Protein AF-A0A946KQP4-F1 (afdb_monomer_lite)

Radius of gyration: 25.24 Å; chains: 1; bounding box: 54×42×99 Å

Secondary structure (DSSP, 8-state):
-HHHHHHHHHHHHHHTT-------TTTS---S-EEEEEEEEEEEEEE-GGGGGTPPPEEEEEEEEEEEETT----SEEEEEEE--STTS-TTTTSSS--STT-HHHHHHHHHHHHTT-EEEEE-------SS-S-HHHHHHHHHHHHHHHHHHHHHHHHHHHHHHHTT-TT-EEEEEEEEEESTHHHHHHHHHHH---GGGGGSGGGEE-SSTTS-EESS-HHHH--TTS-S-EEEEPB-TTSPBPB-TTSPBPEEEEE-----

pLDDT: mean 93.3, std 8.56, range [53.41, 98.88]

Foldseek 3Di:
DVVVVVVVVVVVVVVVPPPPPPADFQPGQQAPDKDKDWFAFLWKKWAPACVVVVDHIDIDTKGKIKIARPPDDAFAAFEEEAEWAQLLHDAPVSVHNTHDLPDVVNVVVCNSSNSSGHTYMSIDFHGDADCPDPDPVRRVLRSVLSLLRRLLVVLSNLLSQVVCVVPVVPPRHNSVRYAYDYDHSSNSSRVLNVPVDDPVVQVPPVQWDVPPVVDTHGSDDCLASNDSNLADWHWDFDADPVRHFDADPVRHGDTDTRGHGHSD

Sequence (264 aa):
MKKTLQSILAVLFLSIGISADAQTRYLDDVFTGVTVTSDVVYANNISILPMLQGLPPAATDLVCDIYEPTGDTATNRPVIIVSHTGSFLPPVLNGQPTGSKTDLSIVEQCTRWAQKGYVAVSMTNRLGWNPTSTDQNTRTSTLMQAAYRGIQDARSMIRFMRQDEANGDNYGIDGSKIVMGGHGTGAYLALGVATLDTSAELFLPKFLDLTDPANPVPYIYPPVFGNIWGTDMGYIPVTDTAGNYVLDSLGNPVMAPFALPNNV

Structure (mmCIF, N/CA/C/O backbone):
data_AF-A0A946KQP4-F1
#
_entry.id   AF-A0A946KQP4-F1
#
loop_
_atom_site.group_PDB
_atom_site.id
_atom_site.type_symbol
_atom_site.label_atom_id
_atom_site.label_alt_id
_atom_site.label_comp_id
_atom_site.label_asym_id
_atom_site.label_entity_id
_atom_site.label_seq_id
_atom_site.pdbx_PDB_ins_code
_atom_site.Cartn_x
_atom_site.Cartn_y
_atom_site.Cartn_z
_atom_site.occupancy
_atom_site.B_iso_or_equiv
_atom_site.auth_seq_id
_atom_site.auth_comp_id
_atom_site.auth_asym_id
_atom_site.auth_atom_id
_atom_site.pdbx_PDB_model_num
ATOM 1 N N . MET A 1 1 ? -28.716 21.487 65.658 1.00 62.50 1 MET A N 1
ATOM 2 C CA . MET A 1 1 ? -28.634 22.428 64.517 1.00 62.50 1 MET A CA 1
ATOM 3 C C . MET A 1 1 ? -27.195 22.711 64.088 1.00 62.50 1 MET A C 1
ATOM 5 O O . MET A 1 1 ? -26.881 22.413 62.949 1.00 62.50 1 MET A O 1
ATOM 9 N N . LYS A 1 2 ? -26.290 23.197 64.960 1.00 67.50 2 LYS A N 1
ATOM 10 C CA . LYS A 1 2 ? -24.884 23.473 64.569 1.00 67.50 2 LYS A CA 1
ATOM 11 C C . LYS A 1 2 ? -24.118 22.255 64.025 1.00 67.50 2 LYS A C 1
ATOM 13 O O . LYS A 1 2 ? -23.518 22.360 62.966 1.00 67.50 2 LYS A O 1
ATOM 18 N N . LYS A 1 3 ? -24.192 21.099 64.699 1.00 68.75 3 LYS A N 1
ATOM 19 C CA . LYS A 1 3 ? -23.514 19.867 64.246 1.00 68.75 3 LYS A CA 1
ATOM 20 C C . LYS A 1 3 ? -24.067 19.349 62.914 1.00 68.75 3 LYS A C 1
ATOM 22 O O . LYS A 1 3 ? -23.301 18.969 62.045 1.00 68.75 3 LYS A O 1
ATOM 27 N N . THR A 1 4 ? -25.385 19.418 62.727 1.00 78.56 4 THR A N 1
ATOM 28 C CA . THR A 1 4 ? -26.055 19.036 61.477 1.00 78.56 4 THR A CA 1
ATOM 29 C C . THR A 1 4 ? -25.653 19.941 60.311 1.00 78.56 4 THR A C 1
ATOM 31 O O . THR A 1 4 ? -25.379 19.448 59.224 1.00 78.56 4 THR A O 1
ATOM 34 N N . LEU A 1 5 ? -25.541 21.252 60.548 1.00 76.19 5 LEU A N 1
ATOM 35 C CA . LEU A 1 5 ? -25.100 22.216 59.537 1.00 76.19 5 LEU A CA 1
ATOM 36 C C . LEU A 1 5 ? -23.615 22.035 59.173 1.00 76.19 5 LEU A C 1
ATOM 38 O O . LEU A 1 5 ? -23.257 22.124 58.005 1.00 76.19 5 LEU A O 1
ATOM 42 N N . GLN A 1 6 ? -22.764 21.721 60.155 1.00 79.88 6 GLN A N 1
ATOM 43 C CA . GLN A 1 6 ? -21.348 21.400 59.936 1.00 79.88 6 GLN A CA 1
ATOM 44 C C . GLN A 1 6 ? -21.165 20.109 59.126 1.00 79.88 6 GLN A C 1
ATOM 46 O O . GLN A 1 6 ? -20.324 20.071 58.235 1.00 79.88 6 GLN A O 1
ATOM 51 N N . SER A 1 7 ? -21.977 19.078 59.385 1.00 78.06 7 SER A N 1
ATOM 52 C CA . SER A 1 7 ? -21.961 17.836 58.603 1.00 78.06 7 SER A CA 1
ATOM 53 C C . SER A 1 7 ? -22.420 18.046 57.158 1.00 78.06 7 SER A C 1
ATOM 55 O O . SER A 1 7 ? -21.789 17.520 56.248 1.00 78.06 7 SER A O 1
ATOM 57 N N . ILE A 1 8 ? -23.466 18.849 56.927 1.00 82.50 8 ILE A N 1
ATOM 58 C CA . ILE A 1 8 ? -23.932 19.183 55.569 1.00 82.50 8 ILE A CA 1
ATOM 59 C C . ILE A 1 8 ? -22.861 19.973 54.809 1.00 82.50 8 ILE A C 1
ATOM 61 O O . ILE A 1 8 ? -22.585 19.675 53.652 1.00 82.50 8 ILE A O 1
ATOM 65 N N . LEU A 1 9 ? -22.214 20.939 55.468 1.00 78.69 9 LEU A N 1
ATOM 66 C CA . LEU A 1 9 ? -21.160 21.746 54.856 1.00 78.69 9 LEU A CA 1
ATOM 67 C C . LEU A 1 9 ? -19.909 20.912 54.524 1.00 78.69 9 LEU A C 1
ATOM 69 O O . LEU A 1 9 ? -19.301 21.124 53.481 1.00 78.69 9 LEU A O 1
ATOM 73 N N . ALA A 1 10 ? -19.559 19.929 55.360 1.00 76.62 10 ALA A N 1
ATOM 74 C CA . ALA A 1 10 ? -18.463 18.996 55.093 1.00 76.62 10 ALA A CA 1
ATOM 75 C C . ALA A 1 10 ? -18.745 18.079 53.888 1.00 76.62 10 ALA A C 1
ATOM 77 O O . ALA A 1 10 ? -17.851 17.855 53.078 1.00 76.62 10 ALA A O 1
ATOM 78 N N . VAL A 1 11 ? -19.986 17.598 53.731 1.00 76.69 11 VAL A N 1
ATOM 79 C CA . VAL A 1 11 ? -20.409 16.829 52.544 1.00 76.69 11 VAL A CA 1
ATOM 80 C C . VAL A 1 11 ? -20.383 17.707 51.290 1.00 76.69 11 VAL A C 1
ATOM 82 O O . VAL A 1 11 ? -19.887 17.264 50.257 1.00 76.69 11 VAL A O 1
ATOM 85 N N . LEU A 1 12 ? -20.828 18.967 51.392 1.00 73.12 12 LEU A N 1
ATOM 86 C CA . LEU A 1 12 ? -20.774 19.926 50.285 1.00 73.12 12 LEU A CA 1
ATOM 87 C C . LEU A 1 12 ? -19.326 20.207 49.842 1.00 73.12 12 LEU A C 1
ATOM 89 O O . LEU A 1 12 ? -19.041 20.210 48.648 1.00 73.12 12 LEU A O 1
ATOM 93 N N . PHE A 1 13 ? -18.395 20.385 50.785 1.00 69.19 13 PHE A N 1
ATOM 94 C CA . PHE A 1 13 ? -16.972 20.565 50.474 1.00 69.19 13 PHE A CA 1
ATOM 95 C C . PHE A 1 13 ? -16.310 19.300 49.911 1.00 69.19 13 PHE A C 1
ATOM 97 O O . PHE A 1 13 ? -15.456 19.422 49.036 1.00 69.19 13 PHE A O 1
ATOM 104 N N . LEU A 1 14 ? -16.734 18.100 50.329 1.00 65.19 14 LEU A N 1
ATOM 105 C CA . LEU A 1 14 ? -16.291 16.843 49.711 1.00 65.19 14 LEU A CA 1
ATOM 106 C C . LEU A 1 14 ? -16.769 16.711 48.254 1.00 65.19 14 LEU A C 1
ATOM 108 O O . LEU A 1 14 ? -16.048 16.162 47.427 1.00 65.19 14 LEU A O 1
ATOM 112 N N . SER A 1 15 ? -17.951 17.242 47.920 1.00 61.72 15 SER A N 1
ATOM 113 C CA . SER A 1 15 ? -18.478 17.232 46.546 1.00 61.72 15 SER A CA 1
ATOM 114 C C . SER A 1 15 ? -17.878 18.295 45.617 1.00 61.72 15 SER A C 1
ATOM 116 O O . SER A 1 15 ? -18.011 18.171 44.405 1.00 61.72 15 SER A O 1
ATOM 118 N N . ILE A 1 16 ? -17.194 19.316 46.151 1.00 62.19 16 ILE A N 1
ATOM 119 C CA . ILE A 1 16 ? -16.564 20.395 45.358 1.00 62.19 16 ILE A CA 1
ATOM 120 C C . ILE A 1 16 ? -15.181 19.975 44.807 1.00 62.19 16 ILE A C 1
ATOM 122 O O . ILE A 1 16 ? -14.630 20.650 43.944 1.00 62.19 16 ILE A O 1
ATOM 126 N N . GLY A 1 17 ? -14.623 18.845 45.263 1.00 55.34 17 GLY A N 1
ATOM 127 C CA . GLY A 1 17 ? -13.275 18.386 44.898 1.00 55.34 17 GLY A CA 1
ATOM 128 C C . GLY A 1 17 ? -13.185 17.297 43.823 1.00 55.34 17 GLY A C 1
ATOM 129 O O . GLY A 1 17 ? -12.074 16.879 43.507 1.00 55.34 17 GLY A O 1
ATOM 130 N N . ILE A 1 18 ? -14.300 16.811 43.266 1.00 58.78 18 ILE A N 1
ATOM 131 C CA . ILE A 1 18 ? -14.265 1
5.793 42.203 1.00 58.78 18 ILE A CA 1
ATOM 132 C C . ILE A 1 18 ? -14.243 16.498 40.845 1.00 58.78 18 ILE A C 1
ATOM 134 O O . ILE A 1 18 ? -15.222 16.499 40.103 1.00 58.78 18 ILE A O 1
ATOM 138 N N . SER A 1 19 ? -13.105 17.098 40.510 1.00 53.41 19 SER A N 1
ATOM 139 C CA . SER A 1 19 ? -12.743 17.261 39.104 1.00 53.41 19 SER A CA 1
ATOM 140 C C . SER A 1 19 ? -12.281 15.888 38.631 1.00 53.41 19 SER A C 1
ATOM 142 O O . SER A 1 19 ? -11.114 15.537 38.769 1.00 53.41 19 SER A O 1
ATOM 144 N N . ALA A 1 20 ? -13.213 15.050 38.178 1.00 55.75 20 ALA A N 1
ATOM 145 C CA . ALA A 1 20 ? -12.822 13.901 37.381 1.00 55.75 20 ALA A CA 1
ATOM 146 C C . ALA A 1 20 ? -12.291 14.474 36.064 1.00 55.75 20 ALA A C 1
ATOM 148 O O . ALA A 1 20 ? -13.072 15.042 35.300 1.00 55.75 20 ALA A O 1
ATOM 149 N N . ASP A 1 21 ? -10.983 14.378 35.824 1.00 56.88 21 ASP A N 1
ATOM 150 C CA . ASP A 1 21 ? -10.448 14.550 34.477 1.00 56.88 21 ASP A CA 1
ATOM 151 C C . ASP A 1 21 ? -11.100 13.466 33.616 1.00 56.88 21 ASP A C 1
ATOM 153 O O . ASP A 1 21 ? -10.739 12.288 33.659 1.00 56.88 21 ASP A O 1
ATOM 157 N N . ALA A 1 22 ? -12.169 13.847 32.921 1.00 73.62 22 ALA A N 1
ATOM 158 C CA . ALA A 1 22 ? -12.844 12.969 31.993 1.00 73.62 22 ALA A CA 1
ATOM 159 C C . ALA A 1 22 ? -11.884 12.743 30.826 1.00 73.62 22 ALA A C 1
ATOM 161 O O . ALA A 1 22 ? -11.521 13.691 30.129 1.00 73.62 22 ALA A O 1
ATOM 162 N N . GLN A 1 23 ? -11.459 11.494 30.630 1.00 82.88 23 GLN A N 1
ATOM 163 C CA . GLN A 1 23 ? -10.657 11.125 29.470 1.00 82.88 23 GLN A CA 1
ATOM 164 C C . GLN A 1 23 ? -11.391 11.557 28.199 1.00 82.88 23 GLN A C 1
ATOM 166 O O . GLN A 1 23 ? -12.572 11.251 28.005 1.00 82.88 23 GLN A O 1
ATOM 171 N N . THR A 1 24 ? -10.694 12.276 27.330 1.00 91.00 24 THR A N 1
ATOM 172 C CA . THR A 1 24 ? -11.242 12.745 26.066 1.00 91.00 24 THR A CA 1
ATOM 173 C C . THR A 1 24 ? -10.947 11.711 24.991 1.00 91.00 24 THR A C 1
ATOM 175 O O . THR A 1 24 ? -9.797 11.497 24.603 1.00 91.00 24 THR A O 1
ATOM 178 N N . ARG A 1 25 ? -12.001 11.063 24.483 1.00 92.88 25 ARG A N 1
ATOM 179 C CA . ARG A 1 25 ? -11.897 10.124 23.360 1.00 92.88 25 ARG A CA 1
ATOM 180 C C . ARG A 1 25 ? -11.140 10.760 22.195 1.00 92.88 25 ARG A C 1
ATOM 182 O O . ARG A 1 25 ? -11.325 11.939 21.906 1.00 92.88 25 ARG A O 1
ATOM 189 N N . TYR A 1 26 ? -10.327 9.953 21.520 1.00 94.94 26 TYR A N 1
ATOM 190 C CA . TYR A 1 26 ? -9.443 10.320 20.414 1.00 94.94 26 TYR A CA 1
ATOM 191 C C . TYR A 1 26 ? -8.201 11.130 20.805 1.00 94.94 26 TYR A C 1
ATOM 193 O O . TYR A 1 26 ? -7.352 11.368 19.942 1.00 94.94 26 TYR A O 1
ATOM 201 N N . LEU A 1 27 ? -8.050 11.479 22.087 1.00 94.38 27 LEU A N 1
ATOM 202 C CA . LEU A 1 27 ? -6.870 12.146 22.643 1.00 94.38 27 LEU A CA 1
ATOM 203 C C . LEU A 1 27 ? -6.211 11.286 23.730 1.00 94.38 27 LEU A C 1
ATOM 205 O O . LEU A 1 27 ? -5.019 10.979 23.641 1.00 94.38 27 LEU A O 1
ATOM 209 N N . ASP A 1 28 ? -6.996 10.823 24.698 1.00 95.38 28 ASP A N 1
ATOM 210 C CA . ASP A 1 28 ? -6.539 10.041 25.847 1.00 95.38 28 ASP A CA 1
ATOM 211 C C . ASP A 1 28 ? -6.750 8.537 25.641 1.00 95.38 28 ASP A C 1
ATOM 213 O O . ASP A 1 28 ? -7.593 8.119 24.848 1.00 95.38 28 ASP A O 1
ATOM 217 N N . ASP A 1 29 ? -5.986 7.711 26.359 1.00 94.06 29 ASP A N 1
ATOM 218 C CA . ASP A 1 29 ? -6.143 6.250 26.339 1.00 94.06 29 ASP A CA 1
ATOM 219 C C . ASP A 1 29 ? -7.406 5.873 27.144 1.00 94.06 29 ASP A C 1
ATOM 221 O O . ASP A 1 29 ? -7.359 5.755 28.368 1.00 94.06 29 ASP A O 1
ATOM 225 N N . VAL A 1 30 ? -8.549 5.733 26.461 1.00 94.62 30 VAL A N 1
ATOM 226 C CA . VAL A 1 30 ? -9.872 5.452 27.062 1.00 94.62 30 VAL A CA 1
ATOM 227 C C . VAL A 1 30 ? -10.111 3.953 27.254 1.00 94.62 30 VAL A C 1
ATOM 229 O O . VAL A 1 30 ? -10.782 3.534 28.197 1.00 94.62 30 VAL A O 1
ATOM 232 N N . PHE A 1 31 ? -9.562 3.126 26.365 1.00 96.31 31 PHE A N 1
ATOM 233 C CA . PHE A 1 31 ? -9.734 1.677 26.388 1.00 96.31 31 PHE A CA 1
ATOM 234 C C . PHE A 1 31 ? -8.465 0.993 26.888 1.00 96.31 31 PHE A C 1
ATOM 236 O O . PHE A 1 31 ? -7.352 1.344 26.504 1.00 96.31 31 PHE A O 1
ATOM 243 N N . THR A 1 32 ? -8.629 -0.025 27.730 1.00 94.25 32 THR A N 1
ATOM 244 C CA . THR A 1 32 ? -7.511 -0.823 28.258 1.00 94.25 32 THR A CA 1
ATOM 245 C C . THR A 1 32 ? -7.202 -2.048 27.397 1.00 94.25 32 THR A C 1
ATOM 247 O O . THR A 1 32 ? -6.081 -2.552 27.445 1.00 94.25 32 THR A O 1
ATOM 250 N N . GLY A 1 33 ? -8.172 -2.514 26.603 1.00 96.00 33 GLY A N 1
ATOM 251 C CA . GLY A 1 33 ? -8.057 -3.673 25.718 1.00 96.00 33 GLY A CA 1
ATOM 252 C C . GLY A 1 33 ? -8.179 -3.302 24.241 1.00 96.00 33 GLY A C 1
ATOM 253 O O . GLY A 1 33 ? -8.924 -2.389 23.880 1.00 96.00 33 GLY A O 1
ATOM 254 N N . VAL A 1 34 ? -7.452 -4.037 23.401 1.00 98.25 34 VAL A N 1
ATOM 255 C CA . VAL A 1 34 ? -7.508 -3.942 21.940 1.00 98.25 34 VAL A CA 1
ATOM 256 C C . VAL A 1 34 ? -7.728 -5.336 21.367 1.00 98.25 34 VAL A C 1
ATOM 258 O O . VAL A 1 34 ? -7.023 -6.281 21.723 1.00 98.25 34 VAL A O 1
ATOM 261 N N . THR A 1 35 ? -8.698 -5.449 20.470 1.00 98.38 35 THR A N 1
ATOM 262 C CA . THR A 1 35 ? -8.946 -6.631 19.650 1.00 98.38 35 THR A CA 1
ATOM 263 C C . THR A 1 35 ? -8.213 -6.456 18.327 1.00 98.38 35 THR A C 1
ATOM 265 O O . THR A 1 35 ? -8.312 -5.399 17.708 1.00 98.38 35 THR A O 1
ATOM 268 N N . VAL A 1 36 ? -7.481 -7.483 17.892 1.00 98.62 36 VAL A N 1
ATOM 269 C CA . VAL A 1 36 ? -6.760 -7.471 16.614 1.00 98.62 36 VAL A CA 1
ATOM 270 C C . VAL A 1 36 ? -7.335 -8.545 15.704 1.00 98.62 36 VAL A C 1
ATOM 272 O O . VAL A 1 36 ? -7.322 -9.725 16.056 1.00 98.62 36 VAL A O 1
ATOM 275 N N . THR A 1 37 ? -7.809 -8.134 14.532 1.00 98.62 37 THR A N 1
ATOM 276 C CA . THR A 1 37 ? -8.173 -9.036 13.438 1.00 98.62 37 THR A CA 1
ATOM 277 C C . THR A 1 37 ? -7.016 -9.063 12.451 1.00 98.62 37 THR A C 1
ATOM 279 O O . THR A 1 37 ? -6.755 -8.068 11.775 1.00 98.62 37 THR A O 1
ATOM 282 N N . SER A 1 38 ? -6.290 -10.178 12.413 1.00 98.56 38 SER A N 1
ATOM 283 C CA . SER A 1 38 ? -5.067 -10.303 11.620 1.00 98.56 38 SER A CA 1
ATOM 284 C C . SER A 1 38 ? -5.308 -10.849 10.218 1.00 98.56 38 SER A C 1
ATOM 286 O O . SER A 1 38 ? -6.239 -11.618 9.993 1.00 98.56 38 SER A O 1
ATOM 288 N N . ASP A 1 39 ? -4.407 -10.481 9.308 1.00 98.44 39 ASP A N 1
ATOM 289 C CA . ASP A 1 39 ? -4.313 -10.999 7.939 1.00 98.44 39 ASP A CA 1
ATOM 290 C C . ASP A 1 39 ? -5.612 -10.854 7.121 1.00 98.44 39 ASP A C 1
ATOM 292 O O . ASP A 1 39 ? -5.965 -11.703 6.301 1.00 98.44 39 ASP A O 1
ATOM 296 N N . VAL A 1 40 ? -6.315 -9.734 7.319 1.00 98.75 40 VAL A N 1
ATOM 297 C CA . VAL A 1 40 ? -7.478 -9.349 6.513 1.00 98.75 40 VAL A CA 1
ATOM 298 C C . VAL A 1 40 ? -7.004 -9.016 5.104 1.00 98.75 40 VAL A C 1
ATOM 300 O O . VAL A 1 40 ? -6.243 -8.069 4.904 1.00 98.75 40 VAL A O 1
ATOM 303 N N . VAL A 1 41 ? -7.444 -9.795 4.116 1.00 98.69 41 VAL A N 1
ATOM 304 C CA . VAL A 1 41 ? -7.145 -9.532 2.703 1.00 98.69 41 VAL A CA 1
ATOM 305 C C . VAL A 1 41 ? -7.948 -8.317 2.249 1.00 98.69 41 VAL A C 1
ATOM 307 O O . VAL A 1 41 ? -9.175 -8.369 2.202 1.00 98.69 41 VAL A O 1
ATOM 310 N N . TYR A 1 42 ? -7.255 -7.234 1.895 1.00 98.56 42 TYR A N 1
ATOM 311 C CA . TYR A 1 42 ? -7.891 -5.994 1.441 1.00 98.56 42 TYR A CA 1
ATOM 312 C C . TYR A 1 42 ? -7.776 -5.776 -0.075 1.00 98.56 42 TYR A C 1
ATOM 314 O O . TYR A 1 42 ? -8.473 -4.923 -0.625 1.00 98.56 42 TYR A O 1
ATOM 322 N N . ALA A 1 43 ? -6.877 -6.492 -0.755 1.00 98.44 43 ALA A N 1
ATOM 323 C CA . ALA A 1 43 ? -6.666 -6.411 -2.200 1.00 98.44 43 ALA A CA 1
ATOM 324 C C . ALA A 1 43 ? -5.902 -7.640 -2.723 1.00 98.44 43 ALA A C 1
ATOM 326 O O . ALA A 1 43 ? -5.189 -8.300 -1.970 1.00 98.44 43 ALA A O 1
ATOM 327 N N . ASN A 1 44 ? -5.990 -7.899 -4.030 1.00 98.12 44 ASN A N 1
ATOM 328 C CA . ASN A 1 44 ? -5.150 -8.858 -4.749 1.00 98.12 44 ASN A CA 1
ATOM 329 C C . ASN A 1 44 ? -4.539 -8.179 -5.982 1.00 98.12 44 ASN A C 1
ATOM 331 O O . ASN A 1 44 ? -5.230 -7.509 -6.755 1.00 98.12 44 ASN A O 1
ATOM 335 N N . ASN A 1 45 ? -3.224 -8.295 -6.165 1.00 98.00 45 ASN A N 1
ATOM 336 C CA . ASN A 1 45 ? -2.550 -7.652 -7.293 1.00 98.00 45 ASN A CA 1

○ ○ ○ ○

WHAT IS NEEDED
Repeat the entries above verbatim, but only from the line that has "ATOM 27 N N" down to the line that has "ATOM 43 C CA", inclusive.

SOLVED PROBLEM
ATOM 27 N N . THR A 1 4 ? -25.385 19.418 62.727 1.00 78.56 4 THR A N 1
ATOM 28 C CA . THR A 1 4 ? -26.055 19.036 61.477 1.00 78.56 4 THR A CA 1
ATOM 29 C C . THR A 1 4 ? -25.653 19.941 60.311 1.00 78.56 4 THR A C 1
ATOM 31 O O . THR A 1 4 ? -25.379 19.448 59.224 1.00 78.56 4 THR A O 1
ATOM 34 N N . LEU A 1 5 ? -25.541 21.252 60.548 1.00 76.19 5 LEU A N 1
ATOM 35 C CA . LEU A 1 5 ? -25.100 22.216 59.537 1.00 76.19 5 LEU A CA 1
ATOM 36 C C . LEU A 1 5 ? -23.615 22.035 59.173 1.00 76.19 5 LEU A C 1
ATOM 38 O O . LEU A 1 5 ? -23.257 22.124 58.005 1.00 76.19 5 LEU A O 1
ATOM 42 N N . GLN A 1 6 ? -22.764 21.721 60.155 1.00 79.88 6 GLN A N 1
ATOM 43 C CA . GLN A 1 6 ? -21.348 21.400 59.936 1.00 79.88 6 GLN A CA 1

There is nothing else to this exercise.